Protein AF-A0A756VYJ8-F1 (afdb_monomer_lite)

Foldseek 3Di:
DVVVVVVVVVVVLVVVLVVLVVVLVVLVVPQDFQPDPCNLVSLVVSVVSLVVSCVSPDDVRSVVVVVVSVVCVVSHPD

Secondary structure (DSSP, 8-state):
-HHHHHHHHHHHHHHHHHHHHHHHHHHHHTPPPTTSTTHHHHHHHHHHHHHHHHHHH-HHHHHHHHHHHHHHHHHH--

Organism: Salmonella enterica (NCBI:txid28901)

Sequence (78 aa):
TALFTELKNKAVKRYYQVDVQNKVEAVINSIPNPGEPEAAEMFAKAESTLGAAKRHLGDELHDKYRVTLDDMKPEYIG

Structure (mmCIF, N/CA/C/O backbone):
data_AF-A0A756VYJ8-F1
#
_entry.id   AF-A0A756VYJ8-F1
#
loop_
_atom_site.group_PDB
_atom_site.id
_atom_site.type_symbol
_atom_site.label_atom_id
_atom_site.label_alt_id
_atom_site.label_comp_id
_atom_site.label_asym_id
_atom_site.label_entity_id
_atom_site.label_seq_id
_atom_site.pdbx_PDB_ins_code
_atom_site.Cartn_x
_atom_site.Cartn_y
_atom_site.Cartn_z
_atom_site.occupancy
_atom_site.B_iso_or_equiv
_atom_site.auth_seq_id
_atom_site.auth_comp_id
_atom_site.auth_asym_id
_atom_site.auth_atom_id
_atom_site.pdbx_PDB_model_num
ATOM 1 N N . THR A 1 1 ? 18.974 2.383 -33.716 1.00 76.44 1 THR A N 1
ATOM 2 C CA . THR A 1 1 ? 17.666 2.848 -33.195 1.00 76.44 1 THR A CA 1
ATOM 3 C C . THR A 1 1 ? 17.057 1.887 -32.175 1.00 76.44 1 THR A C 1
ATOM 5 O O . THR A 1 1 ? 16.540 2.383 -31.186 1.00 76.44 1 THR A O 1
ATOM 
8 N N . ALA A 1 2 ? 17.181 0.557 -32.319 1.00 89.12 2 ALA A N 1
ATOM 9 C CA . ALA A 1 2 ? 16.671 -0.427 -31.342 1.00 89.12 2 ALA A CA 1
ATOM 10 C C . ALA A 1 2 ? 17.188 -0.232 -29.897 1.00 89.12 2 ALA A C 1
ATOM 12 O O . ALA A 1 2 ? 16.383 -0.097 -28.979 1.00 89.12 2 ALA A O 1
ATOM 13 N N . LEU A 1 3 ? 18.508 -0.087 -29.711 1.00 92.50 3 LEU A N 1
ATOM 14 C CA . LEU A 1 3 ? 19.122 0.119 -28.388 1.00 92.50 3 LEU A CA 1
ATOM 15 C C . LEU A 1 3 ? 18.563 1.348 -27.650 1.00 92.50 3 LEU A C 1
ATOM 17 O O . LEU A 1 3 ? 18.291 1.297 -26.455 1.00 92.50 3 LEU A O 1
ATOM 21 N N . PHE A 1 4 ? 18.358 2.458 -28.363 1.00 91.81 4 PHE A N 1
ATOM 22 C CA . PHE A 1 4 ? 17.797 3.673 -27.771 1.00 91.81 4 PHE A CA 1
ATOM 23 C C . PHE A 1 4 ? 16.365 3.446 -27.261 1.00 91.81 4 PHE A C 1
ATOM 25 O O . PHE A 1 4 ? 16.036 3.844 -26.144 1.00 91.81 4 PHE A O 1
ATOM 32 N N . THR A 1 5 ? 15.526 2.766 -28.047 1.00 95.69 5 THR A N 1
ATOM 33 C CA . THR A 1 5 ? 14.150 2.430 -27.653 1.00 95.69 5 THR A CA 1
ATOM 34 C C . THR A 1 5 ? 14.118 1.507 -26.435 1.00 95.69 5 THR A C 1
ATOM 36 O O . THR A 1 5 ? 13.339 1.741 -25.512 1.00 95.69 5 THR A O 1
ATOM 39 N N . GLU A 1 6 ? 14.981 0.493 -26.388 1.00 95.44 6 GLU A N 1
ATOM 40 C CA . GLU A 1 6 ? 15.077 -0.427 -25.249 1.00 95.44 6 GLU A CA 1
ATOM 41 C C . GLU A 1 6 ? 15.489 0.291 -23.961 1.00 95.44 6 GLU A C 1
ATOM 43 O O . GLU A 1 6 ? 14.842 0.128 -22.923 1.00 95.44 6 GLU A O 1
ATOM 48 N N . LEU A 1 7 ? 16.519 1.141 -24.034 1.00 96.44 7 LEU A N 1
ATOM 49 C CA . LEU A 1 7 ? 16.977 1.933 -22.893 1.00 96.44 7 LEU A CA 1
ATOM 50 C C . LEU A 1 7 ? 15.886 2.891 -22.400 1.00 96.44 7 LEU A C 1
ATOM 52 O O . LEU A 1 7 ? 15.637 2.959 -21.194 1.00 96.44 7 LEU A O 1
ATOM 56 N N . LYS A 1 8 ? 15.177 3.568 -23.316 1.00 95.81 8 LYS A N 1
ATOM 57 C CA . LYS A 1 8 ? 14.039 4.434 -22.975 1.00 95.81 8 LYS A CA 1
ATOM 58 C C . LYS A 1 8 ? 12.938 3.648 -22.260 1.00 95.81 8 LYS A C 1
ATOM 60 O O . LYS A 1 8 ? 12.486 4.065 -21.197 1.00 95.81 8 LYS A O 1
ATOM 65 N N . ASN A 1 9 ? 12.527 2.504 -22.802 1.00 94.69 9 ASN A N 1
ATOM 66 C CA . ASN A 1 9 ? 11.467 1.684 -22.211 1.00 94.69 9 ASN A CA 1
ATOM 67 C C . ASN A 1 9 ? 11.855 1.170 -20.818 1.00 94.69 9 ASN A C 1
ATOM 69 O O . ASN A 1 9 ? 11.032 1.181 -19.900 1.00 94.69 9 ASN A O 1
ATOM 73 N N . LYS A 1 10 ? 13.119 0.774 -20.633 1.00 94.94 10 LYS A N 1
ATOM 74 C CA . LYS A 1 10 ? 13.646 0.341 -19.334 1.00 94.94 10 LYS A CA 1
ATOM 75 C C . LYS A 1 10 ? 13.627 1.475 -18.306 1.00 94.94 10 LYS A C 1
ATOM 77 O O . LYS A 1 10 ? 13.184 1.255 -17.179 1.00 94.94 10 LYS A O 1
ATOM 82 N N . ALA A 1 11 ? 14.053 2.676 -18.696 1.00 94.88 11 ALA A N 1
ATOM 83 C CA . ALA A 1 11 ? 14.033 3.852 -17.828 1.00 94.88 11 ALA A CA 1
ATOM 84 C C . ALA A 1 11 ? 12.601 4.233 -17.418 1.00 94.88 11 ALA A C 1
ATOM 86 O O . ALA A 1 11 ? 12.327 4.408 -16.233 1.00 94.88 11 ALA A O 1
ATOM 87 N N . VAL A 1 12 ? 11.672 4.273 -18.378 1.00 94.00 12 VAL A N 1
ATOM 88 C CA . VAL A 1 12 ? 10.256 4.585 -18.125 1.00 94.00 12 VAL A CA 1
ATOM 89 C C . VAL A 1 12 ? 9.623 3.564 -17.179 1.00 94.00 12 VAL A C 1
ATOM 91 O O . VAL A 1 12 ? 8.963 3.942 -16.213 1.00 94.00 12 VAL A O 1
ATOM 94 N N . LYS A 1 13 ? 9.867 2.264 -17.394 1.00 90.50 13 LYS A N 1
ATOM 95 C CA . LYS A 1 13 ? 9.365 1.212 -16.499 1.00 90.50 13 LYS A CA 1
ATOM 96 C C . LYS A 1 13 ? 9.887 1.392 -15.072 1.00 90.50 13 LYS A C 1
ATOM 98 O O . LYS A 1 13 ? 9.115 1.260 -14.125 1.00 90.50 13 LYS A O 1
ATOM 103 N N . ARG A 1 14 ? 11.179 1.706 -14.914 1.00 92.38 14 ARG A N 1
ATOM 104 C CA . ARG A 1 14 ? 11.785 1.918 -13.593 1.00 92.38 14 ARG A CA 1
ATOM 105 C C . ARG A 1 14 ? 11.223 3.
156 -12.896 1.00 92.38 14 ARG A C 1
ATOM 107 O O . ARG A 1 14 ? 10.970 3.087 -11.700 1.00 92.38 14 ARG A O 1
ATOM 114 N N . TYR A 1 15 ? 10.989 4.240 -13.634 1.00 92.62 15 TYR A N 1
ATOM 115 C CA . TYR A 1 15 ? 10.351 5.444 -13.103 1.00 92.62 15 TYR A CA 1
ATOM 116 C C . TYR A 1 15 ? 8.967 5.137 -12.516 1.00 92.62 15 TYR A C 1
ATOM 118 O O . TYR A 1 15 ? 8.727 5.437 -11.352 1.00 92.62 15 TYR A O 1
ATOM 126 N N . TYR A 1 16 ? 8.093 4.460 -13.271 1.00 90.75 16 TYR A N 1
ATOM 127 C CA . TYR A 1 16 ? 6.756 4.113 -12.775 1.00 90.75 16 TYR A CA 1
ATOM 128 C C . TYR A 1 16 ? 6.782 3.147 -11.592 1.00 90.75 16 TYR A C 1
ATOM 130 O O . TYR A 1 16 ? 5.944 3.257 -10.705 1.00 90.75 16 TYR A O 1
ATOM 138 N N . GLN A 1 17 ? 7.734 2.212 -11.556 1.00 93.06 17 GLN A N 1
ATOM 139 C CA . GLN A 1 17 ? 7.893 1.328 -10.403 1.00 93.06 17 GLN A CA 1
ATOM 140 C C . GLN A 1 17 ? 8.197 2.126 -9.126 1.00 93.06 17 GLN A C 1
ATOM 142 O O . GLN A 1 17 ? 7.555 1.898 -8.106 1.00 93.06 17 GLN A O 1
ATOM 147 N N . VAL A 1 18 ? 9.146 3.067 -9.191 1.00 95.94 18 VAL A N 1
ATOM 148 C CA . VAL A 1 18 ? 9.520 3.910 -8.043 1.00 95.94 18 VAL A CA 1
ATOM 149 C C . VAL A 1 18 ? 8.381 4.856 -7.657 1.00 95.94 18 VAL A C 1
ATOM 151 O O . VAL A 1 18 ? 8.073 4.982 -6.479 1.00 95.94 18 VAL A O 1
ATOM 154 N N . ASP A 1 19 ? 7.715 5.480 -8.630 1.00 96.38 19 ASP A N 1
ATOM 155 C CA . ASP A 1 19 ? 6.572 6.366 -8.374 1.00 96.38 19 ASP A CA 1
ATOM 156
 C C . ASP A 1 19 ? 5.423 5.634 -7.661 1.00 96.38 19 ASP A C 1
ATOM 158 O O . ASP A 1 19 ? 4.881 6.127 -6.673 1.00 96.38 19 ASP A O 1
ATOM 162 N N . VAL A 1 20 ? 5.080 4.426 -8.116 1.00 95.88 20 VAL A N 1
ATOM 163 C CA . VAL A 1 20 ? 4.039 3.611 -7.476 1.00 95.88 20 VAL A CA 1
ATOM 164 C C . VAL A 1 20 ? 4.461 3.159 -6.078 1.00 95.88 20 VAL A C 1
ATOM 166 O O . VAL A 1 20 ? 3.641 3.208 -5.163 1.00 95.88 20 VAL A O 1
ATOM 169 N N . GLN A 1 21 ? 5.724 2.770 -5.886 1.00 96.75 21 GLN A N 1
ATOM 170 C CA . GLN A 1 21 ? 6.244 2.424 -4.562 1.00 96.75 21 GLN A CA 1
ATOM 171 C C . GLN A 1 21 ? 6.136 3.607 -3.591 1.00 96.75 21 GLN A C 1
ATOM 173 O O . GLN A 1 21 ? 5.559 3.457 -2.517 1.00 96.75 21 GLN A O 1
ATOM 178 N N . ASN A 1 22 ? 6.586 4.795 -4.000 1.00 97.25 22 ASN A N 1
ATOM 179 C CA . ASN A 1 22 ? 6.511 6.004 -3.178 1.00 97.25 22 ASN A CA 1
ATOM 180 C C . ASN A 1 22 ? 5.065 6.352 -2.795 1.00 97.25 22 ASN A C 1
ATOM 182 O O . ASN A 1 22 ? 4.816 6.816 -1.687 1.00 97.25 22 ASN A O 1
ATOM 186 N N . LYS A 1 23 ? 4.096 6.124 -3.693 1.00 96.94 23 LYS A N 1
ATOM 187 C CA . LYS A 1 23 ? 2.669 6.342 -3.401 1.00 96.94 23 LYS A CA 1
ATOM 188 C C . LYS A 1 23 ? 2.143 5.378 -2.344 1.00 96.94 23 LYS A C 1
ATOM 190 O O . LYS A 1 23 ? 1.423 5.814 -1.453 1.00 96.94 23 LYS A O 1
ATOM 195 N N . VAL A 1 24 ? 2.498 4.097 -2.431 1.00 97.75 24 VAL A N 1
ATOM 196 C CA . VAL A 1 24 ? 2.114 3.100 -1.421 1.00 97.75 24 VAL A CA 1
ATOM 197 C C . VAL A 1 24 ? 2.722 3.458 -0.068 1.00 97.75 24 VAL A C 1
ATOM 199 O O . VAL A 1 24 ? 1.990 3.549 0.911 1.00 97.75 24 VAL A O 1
# # # #
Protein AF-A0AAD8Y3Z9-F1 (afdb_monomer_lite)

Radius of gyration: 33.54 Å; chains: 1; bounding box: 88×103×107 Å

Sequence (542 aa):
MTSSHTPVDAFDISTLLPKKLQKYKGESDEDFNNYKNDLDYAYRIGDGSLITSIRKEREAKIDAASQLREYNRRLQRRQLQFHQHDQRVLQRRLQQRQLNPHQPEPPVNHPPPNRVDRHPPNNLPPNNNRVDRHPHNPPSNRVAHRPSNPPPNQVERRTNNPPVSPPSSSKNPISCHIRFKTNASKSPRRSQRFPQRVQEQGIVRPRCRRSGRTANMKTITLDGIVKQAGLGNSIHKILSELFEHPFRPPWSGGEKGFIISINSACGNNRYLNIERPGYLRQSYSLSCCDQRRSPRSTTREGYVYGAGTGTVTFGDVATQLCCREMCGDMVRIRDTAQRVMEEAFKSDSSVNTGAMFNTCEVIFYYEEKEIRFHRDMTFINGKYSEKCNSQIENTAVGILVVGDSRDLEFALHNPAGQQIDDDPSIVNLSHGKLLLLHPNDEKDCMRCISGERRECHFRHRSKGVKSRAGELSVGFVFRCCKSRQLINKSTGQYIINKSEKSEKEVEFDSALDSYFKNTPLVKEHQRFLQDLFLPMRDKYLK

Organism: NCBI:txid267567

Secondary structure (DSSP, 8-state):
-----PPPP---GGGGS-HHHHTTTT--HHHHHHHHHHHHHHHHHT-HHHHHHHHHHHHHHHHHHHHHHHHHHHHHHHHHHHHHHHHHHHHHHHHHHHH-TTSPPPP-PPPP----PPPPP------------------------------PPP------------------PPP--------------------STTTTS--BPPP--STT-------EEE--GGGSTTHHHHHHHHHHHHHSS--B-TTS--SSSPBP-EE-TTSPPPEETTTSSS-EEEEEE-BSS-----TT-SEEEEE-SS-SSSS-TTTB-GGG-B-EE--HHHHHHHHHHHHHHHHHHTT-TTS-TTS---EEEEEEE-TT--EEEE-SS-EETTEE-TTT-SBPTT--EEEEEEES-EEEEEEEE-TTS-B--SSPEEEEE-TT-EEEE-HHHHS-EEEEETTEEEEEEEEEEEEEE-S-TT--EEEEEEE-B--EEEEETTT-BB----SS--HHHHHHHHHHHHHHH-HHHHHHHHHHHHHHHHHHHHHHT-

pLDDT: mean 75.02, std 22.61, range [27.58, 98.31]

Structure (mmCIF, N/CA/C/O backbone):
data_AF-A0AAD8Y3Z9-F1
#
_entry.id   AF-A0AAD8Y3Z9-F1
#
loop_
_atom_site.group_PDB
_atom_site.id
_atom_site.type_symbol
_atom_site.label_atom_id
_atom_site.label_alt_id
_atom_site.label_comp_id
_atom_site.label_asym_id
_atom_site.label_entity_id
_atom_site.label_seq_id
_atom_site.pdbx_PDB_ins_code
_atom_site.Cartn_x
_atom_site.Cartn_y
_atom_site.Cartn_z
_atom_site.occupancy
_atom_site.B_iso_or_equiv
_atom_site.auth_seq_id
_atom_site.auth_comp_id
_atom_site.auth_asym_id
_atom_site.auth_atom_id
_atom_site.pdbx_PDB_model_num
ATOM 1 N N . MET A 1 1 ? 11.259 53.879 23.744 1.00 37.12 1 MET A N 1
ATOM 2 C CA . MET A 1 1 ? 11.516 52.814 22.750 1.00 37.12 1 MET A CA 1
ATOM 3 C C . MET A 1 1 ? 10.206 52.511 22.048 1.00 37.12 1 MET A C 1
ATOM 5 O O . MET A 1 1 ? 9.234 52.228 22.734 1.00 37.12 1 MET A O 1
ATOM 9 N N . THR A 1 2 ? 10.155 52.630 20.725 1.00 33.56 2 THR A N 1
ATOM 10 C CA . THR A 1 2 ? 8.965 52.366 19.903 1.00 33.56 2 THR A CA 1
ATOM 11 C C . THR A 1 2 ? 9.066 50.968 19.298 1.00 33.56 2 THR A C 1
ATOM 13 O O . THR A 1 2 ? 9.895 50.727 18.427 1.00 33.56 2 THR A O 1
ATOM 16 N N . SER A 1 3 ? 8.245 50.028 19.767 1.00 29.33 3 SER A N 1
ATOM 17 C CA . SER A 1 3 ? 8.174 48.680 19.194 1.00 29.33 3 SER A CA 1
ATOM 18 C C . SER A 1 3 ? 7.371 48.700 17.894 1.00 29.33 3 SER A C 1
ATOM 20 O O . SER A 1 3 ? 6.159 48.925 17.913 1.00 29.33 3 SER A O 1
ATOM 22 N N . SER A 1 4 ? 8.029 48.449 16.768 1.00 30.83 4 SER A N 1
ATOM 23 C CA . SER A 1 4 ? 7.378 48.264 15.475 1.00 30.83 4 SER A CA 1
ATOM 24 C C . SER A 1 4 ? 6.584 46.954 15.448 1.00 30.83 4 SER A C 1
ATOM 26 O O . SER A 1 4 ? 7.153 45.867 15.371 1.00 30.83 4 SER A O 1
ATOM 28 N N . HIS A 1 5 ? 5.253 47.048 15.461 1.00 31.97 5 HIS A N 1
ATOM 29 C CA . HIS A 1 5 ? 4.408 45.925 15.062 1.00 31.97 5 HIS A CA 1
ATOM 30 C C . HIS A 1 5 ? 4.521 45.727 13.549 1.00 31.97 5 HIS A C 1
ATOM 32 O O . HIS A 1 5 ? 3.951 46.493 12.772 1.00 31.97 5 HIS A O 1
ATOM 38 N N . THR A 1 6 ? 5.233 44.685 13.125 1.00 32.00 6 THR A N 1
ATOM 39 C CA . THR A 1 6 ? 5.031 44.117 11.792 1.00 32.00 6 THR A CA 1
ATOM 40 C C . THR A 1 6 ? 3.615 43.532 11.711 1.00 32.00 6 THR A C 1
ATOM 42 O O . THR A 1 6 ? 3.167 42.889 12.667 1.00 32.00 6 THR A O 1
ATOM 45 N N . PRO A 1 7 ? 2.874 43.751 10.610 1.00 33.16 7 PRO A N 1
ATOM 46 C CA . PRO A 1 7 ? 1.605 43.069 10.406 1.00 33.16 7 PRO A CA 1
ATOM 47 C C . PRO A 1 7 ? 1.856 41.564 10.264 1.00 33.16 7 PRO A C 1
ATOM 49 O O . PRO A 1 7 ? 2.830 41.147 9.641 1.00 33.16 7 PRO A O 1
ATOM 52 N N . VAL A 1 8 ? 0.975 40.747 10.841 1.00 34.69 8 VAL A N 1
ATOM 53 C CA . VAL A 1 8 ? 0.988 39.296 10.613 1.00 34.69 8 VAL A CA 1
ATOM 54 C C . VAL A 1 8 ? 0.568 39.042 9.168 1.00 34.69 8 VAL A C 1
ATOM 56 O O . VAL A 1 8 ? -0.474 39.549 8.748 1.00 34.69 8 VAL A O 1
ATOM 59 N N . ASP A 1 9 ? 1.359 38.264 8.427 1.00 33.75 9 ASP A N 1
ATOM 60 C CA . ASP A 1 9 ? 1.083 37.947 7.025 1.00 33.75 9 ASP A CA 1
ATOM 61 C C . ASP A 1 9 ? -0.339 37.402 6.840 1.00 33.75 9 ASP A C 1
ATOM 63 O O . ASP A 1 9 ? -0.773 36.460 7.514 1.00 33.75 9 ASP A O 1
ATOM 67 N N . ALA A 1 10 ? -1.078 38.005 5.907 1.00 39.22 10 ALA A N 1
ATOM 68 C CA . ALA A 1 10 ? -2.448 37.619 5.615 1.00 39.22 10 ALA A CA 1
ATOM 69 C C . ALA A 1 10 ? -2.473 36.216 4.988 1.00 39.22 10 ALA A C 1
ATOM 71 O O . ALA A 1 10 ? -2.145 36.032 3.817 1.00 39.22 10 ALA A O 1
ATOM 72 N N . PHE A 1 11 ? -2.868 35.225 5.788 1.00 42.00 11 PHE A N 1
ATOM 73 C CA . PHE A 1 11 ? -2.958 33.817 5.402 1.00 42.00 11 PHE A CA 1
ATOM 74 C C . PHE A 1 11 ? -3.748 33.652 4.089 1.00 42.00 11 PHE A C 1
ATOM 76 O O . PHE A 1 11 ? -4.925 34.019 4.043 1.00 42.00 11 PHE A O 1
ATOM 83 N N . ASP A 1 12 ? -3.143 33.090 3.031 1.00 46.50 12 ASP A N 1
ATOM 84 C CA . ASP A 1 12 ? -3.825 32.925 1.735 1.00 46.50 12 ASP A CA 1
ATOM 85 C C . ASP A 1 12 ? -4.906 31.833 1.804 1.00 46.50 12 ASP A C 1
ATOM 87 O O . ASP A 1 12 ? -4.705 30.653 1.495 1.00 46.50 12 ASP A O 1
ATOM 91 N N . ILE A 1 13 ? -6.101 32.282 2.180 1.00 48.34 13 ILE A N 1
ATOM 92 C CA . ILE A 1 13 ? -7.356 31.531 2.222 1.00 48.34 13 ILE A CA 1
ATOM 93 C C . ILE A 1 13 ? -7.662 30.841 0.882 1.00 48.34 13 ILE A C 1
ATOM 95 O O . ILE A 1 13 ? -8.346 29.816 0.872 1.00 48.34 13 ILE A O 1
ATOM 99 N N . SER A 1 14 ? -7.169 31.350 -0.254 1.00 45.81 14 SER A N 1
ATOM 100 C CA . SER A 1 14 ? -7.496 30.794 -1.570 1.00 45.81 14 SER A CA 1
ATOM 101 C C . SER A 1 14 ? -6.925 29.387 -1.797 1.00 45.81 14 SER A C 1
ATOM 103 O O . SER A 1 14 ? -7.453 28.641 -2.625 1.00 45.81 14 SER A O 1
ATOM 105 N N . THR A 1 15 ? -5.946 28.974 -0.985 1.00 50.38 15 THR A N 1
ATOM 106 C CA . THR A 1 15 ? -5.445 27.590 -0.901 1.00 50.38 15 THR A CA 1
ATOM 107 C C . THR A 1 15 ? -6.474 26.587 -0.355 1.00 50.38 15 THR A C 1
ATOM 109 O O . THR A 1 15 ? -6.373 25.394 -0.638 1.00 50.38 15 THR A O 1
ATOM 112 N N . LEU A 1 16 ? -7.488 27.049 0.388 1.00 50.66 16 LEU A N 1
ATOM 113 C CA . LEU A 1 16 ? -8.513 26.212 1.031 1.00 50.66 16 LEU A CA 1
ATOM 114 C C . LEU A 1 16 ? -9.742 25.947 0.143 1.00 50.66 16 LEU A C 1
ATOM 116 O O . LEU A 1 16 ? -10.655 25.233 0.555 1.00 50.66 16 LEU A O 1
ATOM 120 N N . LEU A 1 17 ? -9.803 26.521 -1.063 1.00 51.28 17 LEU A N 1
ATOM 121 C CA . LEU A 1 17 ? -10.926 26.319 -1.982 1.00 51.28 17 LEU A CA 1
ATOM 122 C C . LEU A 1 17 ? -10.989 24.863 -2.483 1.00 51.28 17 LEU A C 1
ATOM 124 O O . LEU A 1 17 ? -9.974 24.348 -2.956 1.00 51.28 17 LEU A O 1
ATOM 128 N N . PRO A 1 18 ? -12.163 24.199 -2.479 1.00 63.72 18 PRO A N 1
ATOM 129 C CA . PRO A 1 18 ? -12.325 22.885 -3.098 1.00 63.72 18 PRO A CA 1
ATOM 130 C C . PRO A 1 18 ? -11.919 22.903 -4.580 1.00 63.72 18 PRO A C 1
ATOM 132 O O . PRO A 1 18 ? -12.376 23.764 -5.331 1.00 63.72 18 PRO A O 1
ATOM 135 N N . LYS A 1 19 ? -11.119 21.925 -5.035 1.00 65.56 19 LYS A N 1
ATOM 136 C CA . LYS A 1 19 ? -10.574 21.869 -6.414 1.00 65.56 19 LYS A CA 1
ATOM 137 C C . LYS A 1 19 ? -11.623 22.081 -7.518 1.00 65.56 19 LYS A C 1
# # # #
Assigned task: Please return every line in the data that includes the string "NCBI".

Answer to the exercise:
Organism: Salmonella enterica (NCBI:txid28901)
Organism: NCBI:txid267567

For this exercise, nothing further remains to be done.